Anyway. My feeling is this. For anyone who is bitching and moaning about the “liberals” and the anti-Trumpers being unpatriotic, I have a suggestion. You want to make a difference? Let’s make a new law that resembles Israel’s requirement of serving in the army for two years before one goes and starts an adult life. For us, however, let’s make it law that after graduating high school, Americans must teach their expertise in a failing public school for two years, at a school-teacher’s salary. A company in search of their services will promise them a job at entry level after the two years of American service. Of course, even for high school graduates versus college, the annual pay would be less in the classroom than what would be attained in the business world, so the difference is donated back to the school for supplies, trips, guest speakers, and broadened curriculums.

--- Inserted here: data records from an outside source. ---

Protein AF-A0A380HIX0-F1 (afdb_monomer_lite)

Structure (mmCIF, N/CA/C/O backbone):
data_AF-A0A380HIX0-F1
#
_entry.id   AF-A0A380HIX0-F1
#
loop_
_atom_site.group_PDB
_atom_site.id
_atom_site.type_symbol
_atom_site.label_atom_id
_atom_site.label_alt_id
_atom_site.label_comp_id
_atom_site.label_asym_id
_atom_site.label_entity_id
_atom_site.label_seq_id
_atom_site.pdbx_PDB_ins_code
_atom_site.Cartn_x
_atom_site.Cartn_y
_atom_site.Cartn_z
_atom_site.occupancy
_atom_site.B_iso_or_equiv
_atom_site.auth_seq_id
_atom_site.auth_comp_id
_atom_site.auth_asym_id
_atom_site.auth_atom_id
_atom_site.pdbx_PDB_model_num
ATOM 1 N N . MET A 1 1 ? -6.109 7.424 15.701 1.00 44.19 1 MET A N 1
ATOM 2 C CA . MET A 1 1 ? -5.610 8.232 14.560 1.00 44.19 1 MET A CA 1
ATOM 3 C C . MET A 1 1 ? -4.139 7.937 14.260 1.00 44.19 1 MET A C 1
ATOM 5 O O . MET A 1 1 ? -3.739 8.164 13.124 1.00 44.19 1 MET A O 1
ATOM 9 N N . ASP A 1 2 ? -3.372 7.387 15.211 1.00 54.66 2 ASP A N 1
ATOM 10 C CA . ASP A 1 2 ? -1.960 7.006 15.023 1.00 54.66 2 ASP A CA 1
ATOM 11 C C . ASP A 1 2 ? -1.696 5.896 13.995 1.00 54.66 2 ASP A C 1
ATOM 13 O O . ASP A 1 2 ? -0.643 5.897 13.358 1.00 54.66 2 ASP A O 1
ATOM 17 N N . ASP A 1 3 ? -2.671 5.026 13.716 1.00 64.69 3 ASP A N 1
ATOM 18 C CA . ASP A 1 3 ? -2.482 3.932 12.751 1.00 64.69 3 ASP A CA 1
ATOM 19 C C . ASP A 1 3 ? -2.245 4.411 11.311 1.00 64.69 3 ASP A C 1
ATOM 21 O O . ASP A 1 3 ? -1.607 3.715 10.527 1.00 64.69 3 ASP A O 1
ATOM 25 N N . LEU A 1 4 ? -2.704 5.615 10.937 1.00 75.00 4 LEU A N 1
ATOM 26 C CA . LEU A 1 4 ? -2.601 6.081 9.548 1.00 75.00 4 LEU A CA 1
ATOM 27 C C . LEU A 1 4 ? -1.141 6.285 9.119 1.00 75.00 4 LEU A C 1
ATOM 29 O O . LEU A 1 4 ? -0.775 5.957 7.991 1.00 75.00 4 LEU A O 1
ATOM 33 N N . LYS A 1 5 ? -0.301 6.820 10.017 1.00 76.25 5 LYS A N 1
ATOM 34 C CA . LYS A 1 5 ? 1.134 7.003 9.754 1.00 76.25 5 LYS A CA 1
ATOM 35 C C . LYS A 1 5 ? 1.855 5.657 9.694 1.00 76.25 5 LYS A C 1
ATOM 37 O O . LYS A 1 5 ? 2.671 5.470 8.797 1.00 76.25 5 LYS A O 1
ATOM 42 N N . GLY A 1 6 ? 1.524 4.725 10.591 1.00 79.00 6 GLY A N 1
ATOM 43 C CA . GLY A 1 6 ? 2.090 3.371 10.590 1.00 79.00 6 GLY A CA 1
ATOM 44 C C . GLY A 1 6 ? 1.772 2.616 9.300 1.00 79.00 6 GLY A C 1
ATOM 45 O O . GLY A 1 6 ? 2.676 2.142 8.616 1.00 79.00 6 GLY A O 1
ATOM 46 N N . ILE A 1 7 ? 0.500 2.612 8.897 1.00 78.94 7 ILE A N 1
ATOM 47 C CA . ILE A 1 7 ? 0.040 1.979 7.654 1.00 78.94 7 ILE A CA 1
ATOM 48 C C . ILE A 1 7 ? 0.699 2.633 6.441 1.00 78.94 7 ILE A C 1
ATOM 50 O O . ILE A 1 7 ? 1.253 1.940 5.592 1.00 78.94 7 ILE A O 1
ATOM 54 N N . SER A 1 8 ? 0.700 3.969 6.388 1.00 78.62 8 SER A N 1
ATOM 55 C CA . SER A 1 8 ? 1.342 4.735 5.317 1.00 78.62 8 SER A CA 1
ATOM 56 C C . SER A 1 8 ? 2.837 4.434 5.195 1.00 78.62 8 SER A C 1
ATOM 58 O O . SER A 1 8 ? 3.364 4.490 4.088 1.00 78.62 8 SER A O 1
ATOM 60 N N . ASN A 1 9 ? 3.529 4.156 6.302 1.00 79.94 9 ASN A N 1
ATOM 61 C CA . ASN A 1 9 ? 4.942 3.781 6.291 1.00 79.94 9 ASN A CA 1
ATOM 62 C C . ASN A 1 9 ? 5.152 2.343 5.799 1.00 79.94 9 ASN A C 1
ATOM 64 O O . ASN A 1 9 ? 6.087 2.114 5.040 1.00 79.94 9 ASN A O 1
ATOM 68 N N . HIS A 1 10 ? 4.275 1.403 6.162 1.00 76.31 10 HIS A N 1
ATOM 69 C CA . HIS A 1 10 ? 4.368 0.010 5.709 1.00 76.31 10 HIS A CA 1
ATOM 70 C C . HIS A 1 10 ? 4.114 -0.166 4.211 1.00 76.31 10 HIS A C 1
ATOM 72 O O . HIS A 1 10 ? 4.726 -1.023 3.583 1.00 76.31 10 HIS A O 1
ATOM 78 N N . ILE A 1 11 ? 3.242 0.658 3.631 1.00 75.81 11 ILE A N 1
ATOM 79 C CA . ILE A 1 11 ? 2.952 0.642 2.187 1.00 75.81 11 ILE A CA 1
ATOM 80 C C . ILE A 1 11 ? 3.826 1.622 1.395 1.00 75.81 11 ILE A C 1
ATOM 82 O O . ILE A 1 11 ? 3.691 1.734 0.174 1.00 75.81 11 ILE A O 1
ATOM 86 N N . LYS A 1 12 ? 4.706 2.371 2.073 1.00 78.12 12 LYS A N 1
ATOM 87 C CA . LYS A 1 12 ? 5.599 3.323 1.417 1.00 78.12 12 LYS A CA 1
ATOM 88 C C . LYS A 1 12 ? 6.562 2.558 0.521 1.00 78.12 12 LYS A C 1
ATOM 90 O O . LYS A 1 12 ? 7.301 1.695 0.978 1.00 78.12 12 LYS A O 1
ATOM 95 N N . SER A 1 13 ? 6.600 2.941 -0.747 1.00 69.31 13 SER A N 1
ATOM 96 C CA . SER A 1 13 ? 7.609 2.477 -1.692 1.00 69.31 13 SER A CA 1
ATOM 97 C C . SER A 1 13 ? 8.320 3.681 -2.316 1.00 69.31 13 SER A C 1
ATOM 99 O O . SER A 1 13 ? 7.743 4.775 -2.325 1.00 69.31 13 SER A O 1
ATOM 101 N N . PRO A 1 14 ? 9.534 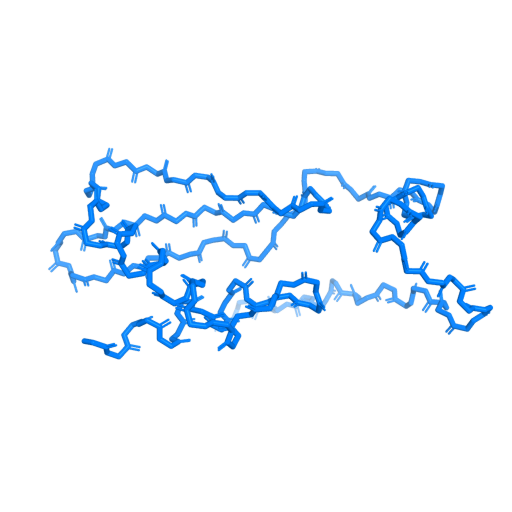3.511 -2.876 1.00 64.94 14 PRO A N 1
ATOM 102 C CA . PRO A 1 14 ? 10.213 4.560 -3.646 1.00 64.94 14 PRO A CA 1
ATOM 103 C C . PRO A 1 14 ? 9.364 5.124 -4.795 1.00 64.94 14 PRO A C 1
ATOM 105 O O . PRO A 1 14 ? 9.627 6.216 -5.288 1.00 64.94 14 PRO A O 1
ATOM 108 N N . PHE A 1 15 ? 8.325 4.390 -5.195 1.00 63.97 15 PHE A N 1
ATOM 109 C CA . P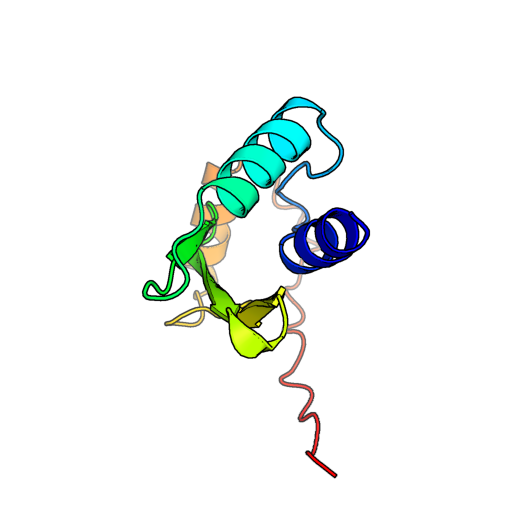HE A 1 15 ? 7.475 4.683 -6.340 1.00 63.97 15 PHE A CA 1
ATOM 110 C C . PHE A 1 15 ? 6.069 5.150 -5.942 1.00 63.97 15 PHE A C 1
ATOM 112 O O . PHE A 1 15 ? 5.268 5.527 -6.793 1.00 63.97 15 PHE A O 1
ATOM 119 N N . THR A 1 16 ? 5.749 5.153 -4.645 1.00 69.06 16 THR A N 1
ATOM 120 C CA . THR A 1 16 ? 4.456 5.601 -4.120 1.00 69.06 16 THR A CA 1
ATOM 121 C C . THR A 1 16 ? 4.662 6.876 -3.319 1.00 69.06 16 THR A C 1
ATOM 123 O O . THR A 1 16 ? 5.288 6.876 -2.259 1.00 69.06 16 THR A O 1
ATOM 126 N N . ASN A 1 17 ? 4.102 7.985 -3.800 1.00 71.06 17 ASN A N 1
ATOM 127 C CA . ASN A 1 17 ? 4.192 9.258 -3.096 1.00 71.06 17 ASN A CA 1
ATOM 128 C C . ASN A 1 17 ? 3.181 9.314 -1.937 1.00 71.06 17 ASN A C 1
ATOM 130 O O . ASN A 1 17 ? 2.090 9.872 -2.059 1.00 71.06 17 ASN A O 1
ATOM 134 N N . THR A 1 18 ? 3.575 8.755 -0.793 1.00 74.69 18 THR A N 1
ATOM 135 C CA . THR A 1 18 ? 2.755 8.722 0.427 1.00 74.69 18 THR A CA 1
ATOM 136 C C . THR A 1 18 ? 2.660 10.076 1.147 1.00 74.69 18 THR A C 1
ATOM 138 O O . THR A 1 18 ? 1.863 10.238 2.075 1.00 74.69 18 THR A O 1
ATOM 141 N N . SER A 1 19 ? 3.430 11.090 0.724 1.00 75.19 19 SER A N 1
ATOM 142 C CA . SER A 1 19 ? 3.346 12.443 1.288 1.00 75.19 19 SER A CA 1
ATOM 143 C C . SER A 1 19 ? 2.214 13.276 0.675 1.00 75.19 19 SER A C 1
ATOM 145 O O . SER A 1 19 ? 1.743 14.210 1.337 1.00 75.19 19 SER A O 1
ATOM 147 N N . ARG A 1 20 ? 1.713 12.906 -0.518 1.00 80.31 20 ARG A N 1
ATOM 148 C CA . ARG A 1 20 ? 0.580 13.570 -1.189 1.00 80.31 20 ARG A CA 1
ATOM 149 C C . ARG A 1 20 ? -0.679 13.575 -0.318 1.00 80.31 20 ARG A C 1
ATOM 151 O O . ARG A 1 20 ? -1.087 12.558 0.239 1.00 80.31 20 ARG A O 1
ATOM 158 N N . LYS A 1 21 ? -1.348 14.732 -0.258 1.00 84.31 21 LYS A N 1
ATOM 159 C CA . LYS A 1 21 ? -2.609 14.915 0.484 1.00 84.31 21 LYS A CA 1
ATOM 160 C C . LYS A 1 21 ? -3.719 13.994 -0.033 1.00 84.31 21 LYS A C 1
ATOM 162 O O . LYS A 1 21 ? -4.440 13.416 0.771 1.00 84.31 21 LYS A O 1
ATOM 167 N N . GLN A 1 22 ? -3.805 13.826 -1.354 1.00 81.56 22 GLN A N 1
ATOM 168 C CA . GLN A 1 22 ? -4.758 12.921 -1.997 1.00 81.56 22 GLN A CA 1
ATOM 169 C C . GLN A 1 22 ? -4.605 11.484 -1.483 1.00 81.56 22 GLN A C 1
ATOM 171 O O . GLN A 1 22 ? -5.565 10.927 -0.966 1.00 81.56 22 GLN A O 1
ATOM 176 N N . PHE A 1 23 ? -3.382 10.946 -1.499 1.00 82.56 23 PHE A N 1
ATOM 177 C CA . PHE A 1 23 ? -3.092 9.602 -0.997 1.00 82.56 23 PHE A CA 1
ATOM 178 C C . PHE A 1 23 ? -3.529 9.421 0.461 1.00 82.56 23 PHE A C 1
ATOM 180 O O . PHE A 1 23 ? -4.184 8.444 0.809 1.00 82.56 23 PHE A O 1
ATOM 187 N N . LYS A 1 24 ? -3.216 10.391 1.330 1.00 83.06 24 LYS A N 1
ATOM 188 C CA . LYS A 1 24 ? -3.619 10.341 2.745 1.00 83.06 24 LYS A CA 1
ATOM 189 C C . LYS A 1 24 ? -5.139 10.340 2.914 1.00 83.06 24 LYS A C 1
ATOM 191 O O . LYS A 1 24 ? -5.649 9.642 3.788 1.00 83.06 24 LYS A O 1
ATOM 196 N N . ASN A 1 25 ? -5.852 11.115 2.098 1.00 85.88 25 ASN A N 1
ATOM 197 C CA . ASN A 1 25 ? -7.311 11.176 2.129 1.00 85.88 25 ASN A CA 1
ATOM 198 C C . ASN A 1 25 ? -7.940 9.866 1.641 1.00 85.88 25 ASN A C 1
ATOM 200 O O . ASN A 1 25 ? -8.838 9.347 2.303 1.00 85.88 25 ASN A O 1
ATOM 204 N N . GLU A 1 26 ? -7.440 9.313 0.537 1.00 84.88 26 GLU A N 1
ATOM 205 C CA . GLU A 1 26 ? -7.881 8.028 -0.014 1.00 84.88 26 GLU A CA 1
ATOM 206 C C . GLU A 1 26 ? -7.625 6.888 0.976 1.00 84.88 26 GLU A C 1
ATOM 208 O O . GLU A 1 26 ? -8.541 6.134 1.301 1.00 84.88 26 GLU A O 1
ATOM 213 N N . LEU A 1 27 ? -6.420 6.824 1.551 1.00 83.75 27 LEU A N 1
ATOM 214 C CA . LEU A 1 27 ? -6.059 5.831 2.562 1.00 83.75 27 LEU A CA 1
ATOM 215 C C . LEU A 1 27 ? -6.951 5.937 3.805 1.00 83.75 27 LEU A C 1
ATOM 217 O O . LEU A 1 27 ? -7.406 4.926 4.339 1.00 83.75 27 LEU A O 1
ATOM 221 N N . LYS A 1 28 ? -7.241 7.161 4.261 1.00 86.00 28 LYS A N 1
ATOM 222 C CA . LYS A 1 28 ? -8.151 7.392 5.389 1.00 86.00 28 LYS A CA 1
ATOM 223 C C . LYS A 1 28 ? -9.565 6.904 5.068 1.00 86.00 28 LYS A C 1
ATOM 225 O O . LYS A 1 28 ? -10.156 6.213 5.896 1.00 86.00 28 LYS A O 1
ATOM 230 N N . HIS A 1 29 ? -10.092 7.233 3.889 1.00 87.25 29 HIS A N 1
ATOM 231 C CA . HIS A 1 29 ? -11.405 6.757 3.448 1.00 87.25 29 HIS A CA 1
ATOM 232 C C . HIS A 1 29 ? -11.461 5.232 3.364 1.00 87.25 29 HIS A C 1
ATOM 234 O O . HIS A 1 29 ? -12.400 4.624 3.878 1.00 87.25 29 HIS A O 1
ATOM 240 N N . PHE A 1 30 ? -10.433 4.613 2.788 1.00 87.25 30 PHE A N 1
ATOM 241 C CA . PHE A 1 30 ? -10.303 3.164 2.706 1.00 87.25 30 PHE A CA 1
ATOM 242 C C . PHE A 1 30 ? -10.342 2.506 4.091 1.00 87.25 30 PHE A C 1
ATOM 244 O O . PHE A 1 30 ? -11.121 1.583 4.319 1.00 87.25 30 PHE A O 1
ATOM 251 N N . ILE A 1 31 ? -9.569 3.025 5.048 1.00 84.56 31 ILE A N 1
ATOM 252 C CA . ILE A 1 31 ? -9.489 2.485 6.411 1.00 84.56 31 ILE A CA 1
ATOM 253 C C . ILE A 1 31 ? -10.820 2.591 7.168 1.00 84.56 31 ILE A C 1
ATOM 255 O O . ILE A 1 31 ? -11.206 1.662 7.887 1.00 84.56 31 ILE A O 1
ATOM 259 N N . VAL A 1 32 ? -11.528 3.713 7.017 1.00 86.12 32 VAL A N 1
ATOM 260 C CA . VAL A 1 32 ? -12.840 3.920 7.652 1.00 86.12 32 VAL A CA 1
ATOM 261 C C . VAL A 1 32 ? -13.867 2.929 7.106 1.00 86.12 32 VAL A C 1
ATOM 263 O O . VAL A 1 32 ? -14.606 2.330 7.886 1.00 86.12 32 VAL A O 1
ATOM 266 N N . ASN A 1 33 ? -13.848 2.700 5.793 1.00 86.44 33 ASN A N 1
ATOM 267 C CA . ASN A 1 33 ? -14.802 1.840 5.094 1.00 86.44 33 ASN A CA 1
ATOM 268 C C . ASN A 1 33 ? -14.391 0.355 5.062 1.00 86.44 33 ASN A C 1
ATOM 270 O O . ASN A 1 33 ? -15.061 -0.467 4.436 1.00 86.44 33 ASN A O 1
ATOM 274 N N . MET A 1 34 ? -13.295 -0.007 5.732 1.00 85.44 34 MET A N 1
ATOM 275 C CA . MET A 1 34 ? -12.771 -1.368 5.739 1.00 85.44 34 MET A CA 1
ATOM 276 C C . MET A 1 34 ? -13.653 -2.298 6.586 1.00 85.44 34 MET A C 1
ATOM 278 O O . MET A 1 34 ? -13.837 -2.085 7.791 1.00 85.44 34 MET A O 1
ATOM 282 N N . GLY A 1 35 ? -14.170 -3.359 5.965 1.00 86.25 35 GLY A N 1
ATOM 283 C CA . GLY A 1 35 ? -14.921 -4.417 6.637 1.00 86.25 35 GLY A CA 1
ATOM 284 C C . GLY A 1 35 ? -13.992 -5.354 7.409 1.00 86.25 35 GLY A C 1
ATOM 285 O O . GLY A 1 35 ? -12.963 -5.777 6.894 1.00 86.25 35 GLY A O 1
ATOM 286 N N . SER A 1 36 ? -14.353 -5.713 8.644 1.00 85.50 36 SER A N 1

If you are an artist, you teach art. If you are a computer game wiz, you teach computer game creation. If you are a welder, you teach welding.

There would be too many teachers flooding into the schools, you say! Good. It would decrease class size. Hell, maybe public school would become one on one tutoring sessions centered on the given expertise. I’m in. How ’bout you?

Wait. The high school grads wouldn’t have a teaching degree, so how would they know how to teach? Uh. Hello…now the certified teachers can be bosses. Certified teachers oversee student teaching all the time. Certified teachers, take what you know about the art of teaching and…teach it! Maybe, just maybe, these young future experts in the field will realize how awesome it is to teach children, and they will switch careers, become teachers, and enrich that community!

There still would be too many teachers versus kids you say! Ok. If the school has reached its capacity for one on one instruction, the balance of graduated experts putting in their two years would be required to go to low income houses for home visits, teaching illiterate parents to read. That way, they would read to their kids and make sure the next generation doesn’t come into kindergarten and first grade without pre-reading skills.

Stop bitching about our heroes kneeling for a good cause or celebrating a great win. Stop thinking that the head of the Department of Education can simply donate money to the Republican party, and therefore be qualified to run education in this country. Stop bitching at the “other” simply because it feels good to bitch. They are Americans too, and until you have gone in and taught in the public schools, you have NO IDEA how to solve the problems in the country or the world.